In uw brief herbevestigt u deze
doelstellingen en verklaart u toegewijd te zijn aan het beginsel van Europese solidariteit en het cohesiebeleid
van de Unie te willen voortzetten. Tevens zegt u zich gebonden te voelen aan de besluiten van de Europese Raad
met betrekking tot de plafonds voor landbouwuitgaven tot 2013.
Het mag duidelijk zijn
dat het volslagen onmogelijk is om deze ambitieuze doelstellingen voor een vergrote Unie met 25 tot 27 lidstaten
te verenigen met een begroting beneden de 1% van het BNI.

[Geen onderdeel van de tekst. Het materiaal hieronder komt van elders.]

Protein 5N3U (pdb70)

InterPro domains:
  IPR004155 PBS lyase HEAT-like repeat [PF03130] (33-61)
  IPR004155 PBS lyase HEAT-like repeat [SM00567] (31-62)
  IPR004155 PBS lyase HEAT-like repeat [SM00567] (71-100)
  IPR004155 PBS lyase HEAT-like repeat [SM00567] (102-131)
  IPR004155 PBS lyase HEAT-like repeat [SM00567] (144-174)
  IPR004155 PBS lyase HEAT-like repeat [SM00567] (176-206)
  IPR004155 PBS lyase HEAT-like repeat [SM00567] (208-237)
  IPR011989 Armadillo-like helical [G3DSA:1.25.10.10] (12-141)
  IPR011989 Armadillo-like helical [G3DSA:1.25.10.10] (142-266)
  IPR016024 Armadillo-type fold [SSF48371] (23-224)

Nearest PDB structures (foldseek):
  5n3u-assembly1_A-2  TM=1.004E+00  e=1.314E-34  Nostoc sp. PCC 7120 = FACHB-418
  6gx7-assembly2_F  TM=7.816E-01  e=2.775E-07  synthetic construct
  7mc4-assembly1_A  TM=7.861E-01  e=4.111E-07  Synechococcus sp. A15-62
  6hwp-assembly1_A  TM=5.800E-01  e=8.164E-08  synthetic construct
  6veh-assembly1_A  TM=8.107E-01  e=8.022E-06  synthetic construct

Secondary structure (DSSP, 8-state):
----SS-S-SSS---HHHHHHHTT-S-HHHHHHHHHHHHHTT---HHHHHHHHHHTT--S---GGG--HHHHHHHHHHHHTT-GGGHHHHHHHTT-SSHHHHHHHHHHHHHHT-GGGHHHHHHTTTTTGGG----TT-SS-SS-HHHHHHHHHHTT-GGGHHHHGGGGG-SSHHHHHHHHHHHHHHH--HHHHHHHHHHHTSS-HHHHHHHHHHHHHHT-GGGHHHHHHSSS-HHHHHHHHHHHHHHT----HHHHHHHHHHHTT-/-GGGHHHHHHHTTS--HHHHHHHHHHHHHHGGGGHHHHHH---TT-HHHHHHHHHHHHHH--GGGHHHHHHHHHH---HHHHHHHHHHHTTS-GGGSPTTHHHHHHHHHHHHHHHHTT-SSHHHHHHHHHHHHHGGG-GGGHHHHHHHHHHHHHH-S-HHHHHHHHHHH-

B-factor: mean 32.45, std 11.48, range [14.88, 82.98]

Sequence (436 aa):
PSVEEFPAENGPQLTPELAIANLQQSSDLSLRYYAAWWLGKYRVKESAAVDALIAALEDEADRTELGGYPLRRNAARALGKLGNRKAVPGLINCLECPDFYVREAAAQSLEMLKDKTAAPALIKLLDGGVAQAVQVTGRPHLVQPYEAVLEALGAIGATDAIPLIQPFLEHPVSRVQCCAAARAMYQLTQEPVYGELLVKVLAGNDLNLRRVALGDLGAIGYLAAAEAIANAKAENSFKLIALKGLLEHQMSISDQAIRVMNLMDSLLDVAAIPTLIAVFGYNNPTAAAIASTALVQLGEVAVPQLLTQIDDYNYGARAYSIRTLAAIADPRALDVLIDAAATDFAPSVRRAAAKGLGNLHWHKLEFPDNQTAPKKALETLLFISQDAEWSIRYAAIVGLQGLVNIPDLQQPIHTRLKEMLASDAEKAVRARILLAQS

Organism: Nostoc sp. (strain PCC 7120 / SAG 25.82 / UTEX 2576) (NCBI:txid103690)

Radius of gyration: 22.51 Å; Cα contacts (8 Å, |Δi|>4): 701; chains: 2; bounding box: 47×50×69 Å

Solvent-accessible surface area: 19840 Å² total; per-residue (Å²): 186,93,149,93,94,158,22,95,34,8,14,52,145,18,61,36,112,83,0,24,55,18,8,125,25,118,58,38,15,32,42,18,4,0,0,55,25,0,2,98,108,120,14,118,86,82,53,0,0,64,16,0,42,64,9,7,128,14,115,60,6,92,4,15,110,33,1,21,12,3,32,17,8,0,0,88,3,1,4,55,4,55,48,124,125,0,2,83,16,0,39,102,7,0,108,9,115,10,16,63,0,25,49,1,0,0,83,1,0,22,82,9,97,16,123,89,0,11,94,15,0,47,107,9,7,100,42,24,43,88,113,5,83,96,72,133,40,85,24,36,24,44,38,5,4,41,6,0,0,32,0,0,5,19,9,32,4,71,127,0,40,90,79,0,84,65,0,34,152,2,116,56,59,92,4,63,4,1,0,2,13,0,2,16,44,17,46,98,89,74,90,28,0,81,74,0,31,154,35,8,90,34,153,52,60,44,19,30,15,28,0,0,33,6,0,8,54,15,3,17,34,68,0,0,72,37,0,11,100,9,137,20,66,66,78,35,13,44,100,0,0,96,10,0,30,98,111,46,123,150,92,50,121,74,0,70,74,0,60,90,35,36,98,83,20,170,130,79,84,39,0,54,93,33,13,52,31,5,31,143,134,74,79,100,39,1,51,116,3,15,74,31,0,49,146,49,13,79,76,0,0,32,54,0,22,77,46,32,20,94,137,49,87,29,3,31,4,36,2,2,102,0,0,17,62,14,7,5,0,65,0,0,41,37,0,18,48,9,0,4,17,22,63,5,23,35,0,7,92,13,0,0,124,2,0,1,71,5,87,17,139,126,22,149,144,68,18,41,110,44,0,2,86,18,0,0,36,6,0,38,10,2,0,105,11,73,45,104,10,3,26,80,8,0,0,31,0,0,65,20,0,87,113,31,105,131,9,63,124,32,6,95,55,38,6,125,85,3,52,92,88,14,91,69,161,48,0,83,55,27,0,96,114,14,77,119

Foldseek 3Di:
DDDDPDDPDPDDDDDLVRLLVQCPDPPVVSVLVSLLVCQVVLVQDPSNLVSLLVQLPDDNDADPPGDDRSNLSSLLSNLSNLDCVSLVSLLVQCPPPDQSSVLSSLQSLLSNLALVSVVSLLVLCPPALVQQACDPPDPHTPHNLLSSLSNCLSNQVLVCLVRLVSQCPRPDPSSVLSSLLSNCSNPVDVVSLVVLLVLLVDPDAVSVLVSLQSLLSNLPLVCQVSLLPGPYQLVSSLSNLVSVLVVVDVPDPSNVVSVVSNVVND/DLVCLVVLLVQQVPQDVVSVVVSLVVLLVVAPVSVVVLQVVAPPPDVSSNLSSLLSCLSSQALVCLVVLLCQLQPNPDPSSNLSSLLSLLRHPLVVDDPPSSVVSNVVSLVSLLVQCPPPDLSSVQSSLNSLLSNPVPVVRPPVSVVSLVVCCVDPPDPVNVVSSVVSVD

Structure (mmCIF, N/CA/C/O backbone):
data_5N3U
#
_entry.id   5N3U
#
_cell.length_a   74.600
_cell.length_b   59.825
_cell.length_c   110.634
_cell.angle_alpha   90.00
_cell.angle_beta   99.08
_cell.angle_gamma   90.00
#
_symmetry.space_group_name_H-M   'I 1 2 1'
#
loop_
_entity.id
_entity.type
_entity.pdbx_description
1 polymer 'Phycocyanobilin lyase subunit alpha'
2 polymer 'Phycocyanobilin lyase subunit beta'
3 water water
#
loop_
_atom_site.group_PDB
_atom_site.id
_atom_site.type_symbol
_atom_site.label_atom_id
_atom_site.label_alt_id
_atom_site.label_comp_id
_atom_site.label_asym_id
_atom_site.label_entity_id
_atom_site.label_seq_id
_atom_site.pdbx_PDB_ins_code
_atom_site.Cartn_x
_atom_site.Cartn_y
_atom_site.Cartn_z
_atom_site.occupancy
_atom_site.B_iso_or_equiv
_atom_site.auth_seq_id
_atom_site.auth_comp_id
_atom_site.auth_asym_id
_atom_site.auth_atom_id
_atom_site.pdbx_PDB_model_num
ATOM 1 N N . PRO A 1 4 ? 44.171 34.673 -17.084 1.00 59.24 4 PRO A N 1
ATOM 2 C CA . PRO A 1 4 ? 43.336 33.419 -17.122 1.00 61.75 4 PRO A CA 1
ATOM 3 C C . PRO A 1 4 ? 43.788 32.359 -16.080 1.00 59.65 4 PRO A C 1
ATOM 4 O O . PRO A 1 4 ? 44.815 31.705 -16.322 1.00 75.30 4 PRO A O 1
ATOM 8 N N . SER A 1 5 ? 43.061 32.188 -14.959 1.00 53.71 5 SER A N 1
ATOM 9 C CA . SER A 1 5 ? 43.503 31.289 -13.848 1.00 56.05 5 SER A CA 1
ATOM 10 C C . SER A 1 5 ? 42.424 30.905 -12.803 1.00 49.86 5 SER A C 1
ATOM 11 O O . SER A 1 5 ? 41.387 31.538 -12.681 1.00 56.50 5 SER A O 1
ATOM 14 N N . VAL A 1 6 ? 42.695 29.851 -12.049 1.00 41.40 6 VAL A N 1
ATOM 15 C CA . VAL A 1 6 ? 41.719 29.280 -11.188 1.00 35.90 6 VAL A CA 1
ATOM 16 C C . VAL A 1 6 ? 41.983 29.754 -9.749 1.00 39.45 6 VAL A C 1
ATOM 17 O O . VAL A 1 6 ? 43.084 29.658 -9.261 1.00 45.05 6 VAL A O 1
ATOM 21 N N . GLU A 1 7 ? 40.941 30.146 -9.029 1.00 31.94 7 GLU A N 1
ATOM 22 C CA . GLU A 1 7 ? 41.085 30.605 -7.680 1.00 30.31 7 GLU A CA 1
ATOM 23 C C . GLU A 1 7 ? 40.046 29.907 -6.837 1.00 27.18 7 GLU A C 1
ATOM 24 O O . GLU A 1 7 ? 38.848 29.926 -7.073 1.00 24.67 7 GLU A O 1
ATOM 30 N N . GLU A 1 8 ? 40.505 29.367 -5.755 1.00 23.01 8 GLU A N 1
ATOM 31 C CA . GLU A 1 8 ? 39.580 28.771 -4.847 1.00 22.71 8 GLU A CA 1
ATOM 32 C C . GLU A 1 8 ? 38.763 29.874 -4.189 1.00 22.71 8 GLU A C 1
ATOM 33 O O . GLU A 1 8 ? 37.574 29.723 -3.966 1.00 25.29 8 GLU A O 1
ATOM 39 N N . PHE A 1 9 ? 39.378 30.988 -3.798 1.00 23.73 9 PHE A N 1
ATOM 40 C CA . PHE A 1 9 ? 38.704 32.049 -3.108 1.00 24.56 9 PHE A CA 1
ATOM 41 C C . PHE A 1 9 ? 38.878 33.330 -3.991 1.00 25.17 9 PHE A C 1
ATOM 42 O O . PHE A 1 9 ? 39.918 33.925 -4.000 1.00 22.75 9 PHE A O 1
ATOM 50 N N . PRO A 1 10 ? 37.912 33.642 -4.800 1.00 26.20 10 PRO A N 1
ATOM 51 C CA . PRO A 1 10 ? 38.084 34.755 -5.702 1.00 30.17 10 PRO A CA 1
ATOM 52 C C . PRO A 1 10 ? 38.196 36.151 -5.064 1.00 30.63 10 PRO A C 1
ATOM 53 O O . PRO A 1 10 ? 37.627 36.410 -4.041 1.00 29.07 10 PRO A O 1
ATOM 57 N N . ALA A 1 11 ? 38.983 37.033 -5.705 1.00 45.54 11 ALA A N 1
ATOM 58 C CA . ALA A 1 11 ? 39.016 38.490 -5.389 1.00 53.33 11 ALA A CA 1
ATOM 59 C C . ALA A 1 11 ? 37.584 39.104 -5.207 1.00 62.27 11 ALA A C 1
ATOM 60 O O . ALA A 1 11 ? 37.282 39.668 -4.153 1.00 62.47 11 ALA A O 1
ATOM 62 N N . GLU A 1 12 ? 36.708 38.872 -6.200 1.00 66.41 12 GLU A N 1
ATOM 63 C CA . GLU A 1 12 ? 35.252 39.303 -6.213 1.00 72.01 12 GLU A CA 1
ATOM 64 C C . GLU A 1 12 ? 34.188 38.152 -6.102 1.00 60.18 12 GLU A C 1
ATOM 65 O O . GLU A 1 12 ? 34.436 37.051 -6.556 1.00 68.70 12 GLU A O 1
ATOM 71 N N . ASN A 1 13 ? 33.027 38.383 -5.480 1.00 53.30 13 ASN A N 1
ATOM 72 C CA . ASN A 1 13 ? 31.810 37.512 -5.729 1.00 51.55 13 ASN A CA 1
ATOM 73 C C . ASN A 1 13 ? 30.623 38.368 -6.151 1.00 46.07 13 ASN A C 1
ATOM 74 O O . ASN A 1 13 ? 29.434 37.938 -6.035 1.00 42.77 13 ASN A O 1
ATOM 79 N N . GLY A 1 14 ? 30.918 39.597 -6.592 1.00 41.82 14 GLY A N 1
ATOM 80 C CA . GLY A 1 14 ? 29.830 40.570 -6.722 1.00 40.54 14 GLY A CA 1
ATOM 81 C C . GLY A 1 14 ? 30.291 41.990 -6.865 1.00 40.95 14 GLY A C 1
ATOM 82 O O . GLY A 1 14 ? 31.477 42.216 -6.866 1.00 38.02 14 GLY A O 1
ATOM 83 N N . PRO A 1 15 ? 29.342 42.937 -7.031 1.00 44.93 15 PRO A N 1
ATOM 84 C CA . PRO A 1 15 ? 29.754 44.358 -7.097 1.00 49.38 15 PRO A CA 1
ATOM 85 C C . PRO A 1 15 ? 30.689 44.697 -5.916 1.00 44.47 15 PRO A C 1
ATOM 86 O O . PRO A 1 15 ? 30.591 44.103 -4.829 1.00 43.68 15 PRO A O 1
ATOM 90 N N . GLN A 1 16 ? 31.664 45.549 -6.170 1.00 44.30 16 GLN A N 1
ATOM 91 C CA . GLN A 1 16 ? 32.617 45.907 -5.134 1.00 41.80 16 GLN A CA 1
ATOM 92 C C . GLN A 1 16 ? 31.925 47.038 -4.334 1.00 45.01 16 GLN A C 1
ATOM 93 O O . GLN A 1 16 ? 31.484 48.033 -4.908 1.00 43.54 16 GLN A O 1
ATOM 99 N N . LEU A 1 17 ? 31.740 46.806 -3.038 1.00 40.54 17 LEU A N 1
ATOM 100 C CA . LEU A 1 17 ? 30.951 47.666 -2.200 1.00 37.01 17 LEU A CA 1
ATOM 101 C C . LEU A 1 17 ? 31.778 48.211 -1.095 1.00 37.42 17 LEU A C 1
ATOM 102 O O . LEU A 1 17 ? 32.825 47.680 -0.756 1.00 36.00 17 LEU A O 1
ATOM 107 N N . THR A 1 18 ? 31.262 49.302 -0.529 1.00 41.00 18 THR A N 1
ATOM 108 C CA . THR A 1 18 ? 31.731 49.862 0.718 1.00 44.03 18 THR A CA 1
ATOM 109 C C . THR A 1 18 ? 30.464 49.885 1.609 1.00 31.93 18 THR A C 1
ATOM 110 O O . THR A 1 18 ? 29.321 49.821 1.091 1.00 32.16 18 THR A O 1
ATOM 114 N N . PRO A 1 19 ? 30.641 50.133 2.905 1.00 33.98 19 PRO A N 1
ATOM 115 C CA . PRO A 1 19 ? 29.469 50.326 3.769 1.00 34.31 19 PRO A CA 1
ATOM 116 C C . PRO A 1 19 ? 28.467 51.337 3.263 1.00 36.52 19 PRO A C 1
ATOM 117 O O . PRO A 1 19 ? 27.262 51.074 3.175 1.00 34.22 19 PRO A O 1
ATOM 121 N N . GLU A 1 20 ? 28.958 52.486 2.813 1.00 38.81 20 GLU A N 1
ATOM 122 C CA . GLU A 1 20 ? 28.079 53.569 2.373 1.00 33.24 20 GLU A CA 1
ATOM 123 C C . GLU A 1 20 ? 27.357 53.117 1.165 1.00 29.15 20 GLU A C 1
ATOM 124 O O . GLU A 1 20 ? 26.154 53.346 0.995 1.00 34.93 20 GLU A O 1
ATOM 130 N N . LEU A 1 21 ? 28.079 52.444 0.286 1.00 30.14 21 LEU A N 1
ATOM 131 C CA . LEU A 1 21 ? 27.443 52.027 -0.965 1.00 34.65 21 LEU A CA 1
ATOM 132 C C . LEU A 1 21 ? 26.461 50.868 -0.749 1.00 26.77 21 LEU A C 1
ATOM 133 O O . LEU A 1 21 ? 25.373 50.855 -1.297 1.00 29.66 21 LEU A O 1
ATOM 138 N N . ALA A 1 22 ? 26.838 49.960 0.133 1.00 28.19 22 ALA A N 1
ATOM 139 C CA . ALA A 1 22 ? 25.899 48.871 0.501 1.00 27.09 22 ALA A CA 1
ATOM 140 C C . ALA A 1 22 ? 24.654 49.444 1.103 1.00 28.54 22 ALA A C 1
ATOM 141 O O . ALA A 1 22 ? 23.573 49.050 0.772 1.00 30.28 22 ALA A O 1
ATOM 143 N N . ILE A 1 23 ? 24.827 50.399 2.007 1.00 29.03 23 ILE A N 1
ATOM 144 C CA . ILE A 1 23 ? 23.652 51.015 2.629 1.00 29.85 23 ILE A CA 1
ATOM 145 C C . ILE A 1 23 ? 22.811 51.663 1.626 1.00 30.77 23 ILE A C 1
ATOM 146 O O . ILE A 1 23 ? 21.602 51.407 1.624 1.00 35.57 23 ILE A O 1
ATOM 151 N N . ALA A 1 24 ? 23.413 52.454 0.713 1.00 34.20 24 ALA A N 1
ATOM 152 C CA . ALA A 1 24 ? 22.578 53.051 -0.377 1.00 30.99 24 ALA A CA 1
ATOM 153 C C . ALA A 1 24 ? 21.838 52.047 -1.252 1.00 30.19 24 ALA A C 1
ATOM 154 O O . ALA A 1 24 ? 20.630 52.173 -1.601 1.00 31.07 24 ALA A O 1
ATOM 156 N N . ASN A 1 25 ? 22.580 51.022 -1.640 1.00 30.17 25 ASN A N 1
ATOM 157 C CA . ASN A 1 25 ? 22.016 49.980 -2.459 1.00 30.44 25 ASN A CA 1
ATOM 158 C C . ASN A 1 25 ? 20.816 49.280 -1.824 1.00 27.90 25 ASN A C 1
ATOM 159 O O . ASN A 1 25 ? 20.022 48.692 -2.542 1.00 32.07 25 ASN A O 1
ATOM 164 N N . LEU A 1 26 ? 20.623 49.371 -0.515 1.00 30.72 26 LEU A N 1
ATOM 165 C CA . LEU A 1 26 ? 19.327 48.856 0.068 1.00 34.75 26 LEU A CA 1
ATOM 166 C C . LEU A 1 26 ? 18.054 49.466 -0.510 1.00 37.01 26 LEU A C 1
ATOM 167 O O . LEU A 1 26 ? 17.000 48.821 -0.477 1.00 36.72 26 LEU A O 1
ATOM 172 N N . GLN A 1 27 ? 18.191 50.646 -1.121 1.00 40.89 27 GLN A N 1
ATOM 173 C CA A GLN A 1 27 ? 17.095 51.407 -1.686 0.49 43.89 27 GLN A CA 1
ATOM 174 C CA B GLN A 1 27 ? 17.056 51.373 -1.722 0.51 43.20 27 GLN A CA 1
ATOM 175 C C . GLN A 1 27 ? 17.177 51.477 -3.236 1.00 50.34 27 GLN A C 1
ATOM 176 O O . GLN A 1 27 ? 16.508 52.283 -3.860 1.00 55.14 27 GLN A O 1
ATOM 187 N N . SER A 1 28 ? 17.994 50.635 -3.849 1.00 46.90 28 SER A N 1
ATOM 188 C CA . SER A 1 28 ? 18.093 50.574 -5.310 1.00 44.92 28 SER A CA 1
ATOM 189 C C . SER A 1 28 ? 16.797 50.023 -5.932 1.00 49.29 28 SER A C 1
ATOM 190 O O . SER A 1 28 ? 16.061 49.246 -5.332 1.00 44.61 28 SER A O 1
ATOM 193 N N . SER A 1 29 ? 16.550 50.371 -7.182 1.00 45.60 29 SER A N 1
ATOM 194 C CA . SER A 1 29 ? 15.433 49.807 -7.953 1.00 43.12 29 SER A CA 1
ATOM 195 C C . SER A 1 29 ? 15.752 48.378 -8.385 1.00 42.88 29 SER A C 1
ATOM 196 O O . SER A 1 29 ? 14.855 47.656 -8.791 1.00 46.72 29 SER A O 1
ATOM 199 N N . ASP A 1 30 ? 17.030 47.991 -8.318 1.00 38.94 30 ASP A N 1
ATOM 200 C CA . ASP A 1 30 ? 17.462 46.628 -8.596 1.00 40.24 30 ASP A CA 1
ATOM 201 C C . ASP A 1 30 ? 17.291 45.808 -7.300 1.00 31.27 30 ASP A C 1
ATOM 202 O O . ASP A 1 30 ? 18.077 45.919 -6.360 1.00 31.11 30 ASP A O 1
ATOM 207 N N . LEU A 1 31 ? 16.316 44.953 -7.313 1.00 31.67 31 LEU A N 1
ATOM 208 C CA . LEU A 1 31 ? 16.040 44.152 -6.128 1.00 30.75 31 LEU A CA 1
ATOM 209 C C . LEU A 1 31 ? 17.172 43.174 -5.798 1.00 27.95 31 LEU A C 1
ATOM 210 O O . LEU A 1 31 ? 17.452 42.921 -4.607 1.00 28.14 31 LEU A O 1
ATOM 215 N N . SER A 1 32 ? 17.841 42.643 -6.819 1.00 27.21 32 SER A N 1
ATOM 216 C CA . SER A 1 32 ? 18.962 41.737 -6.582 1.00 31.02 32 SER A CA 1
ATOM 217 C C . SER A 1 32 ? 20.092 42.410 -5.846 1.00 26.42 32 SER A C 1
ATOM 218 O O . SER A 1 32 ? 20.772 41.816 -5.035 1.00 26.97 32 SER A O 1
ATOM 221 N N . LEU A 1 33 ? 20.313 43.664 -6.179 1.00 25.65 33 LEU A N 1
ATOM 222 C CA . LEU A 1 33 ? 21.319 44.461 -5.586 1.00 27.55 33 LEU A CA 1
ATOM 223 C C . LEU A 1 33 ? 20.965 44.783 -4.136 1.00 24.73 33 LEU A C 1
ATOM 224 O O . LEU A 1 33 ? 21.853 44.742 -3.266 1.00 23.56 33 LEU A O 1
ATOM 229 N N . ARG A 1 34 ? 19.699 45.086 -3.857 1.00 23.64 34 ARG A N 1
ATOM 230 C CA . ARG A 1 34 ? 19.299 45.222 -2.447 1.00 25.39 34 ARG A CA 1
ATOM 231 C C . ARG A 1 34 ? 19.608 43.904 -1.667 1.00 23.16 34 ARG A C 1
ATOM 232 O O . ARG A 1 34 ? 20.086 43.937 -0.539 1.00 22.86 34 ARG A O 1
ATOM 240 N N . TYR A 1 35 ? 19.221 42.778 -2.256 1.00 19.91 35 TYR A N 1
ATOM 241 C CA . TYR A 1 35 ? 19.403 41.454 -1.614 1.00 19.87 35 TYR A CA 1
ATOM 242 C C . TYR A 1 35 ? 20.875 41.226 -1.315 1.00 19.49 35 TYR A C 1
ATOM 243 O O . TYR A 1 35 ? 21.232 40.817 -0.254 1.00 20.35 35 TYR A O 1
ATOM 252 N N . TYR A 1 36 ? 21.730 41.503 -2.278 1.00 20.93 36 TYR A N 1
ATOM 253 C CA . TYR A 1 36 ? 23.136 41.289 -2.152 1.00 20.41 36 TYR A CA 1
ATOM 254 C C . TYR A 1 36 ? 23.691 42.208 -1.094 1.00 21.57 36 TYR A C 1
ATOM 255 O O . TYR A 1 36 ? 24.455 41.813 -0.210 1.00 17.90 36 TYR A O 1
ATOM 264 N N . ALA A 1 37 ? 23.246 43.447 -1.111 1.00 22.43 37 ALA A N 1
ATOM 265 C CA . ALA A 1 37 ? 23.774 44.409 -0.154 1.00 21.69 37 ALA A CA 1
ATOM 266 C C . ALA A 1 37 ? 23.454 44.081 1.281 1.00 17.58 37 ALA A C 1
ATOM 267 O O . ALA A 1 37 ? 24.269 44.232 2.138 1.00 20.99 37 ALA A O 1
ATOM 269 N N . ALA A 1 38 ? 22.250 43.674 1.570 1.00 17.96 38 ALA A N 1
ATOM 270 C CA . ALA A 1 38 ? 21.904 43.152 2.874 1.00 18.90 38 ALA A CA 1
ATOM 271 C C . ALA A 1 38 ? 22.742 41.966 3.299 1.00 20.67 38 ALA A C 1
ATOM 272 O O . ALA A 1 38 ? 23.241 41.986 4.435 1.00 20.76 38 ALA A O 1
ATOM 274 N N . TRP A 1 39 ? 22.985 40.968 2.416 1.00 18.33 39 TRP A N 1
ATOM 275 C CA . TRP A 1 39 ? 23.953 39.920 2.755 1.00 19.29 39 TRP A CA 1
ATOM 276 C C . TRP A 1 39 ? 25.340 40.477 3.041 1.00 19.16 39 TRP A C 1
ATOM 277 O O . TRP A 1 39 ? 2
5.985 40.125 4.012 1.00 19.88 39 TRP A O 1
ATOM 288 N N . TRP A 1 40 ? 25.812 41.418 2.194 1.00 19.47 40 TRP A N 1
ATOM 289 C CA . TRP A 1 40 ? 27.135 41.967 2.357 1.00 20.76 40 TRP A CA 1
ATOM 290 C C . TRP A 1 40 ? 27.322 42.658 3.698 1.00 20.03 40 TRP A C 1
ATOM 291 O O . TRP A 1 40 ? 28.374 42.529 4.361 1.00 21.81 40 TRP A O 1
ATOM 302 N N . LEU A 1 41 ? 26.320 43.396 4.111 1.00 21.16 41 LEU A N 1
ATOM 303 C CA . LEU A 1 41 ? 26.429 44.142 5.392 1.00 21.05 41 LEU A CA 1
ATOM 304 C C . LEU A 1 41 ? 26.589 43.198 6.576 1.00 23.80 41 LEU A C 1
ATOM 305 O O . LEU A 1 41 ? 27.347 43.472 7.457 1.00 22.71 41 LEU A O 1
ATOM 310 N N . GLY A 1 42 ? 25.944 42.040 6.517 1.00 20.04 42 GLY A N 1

Wij vrezen dat hiermee een
verkeerd signaal wordt afgegeven aan de Europese bevolking, in het bijzonder van de nieuwe lidstaten. U creëert
een beeld van een Europese Unie die slechts kosten met zich meebrengt, terwijl in werkelijkheid alle lidstaten
enorm hebben geprofiteerd van de Europese Unie, zowel op politiek als op economisch gebied. De nadruk op
begrotingssaldi doet geen recht aan de waarde van de Europese Unie voor de lidstaten.
We begrijpen dat in tijden van economische neergang, met onder druk staande nationale begrotingen, u alle
mogelijke manieren van besparing moet bekijken, zowel op nationaal als op Europees niveau, maar wij zijn van
mening dat uw benadering van het vaststellen van een dergelijk laag uitgavenplafond voor de middellange termijn
verkeerd is. In plaats van te wachten op het terugvloeien van geld naar de lidstaten zouden we liever zien dat u
investeert in de doelstellingen die u in Lissabon bent overeengekomen. Investeringen in kennis ten behoeve van
toekomstige generaties kunnen gemakkelijk worden verdubbeld en zouden onmiddellijk resultaat opleveren voor de
doelstellingen van Lissabon.
Met betrekking tot de hervorming van het
gemeenschappelijk landbouwbeleid moet het beleid van marktuitgaven worden verlaten en moet een radicaal andere
koers worden gevolgd, en moet tevens meer worden geïnvesteerd in een geïntegreerd beleid voor
plattelandsontwikkeling. Wij zijn van mening dat de structuurfondsen meer gericht moeten zijn op de armste
regio's. We staan achter een duurzame ontwikkeling zoals geformuleerd in Gotenburg en Kyoto en zijn van mening
dat het vervuiler-betaalt-beginsel sterker moet worden doorgevoerd. We willen u op het hart drukken niet terug
te krabbelen van toezeggingen om de armoede in de wereld te verminderen, ook omdat dit een investering in
conflictpreventie is. De betrekkingen met de nieuwe buurlanden van een uitgebreide Unie moeten worden versterkt
en de eerbiediging van de mensenrechten moet verder worden gestimuleerd.
Er moet een
waarlijk Europees beleid worden ontwikkeld op het gebied van immigratie en justitiële en politiële samenwerking,
met volledige inachtneming van de internationale verdragen op het gebied van de bescherming van vluchtelingen,
mensenrechten en de burgerrechten van ieder mens. Binnen de EU moeten meer inspanningen worden verricht om de
zorg voor hulpbehoevende vluchtelingen te spreiden, in plaats van te proberen ons van deze zogenaamde last te
ontdoen.
Het toekomstig financieel kader moet een voldoende marge overlaten voor
nieuwe initiatieven waarvan de ontwikkeling tijd kost en moet voldoende flexibel zijn om eventuele toekomstige
internationale crises het hoofd te kunnen bieden.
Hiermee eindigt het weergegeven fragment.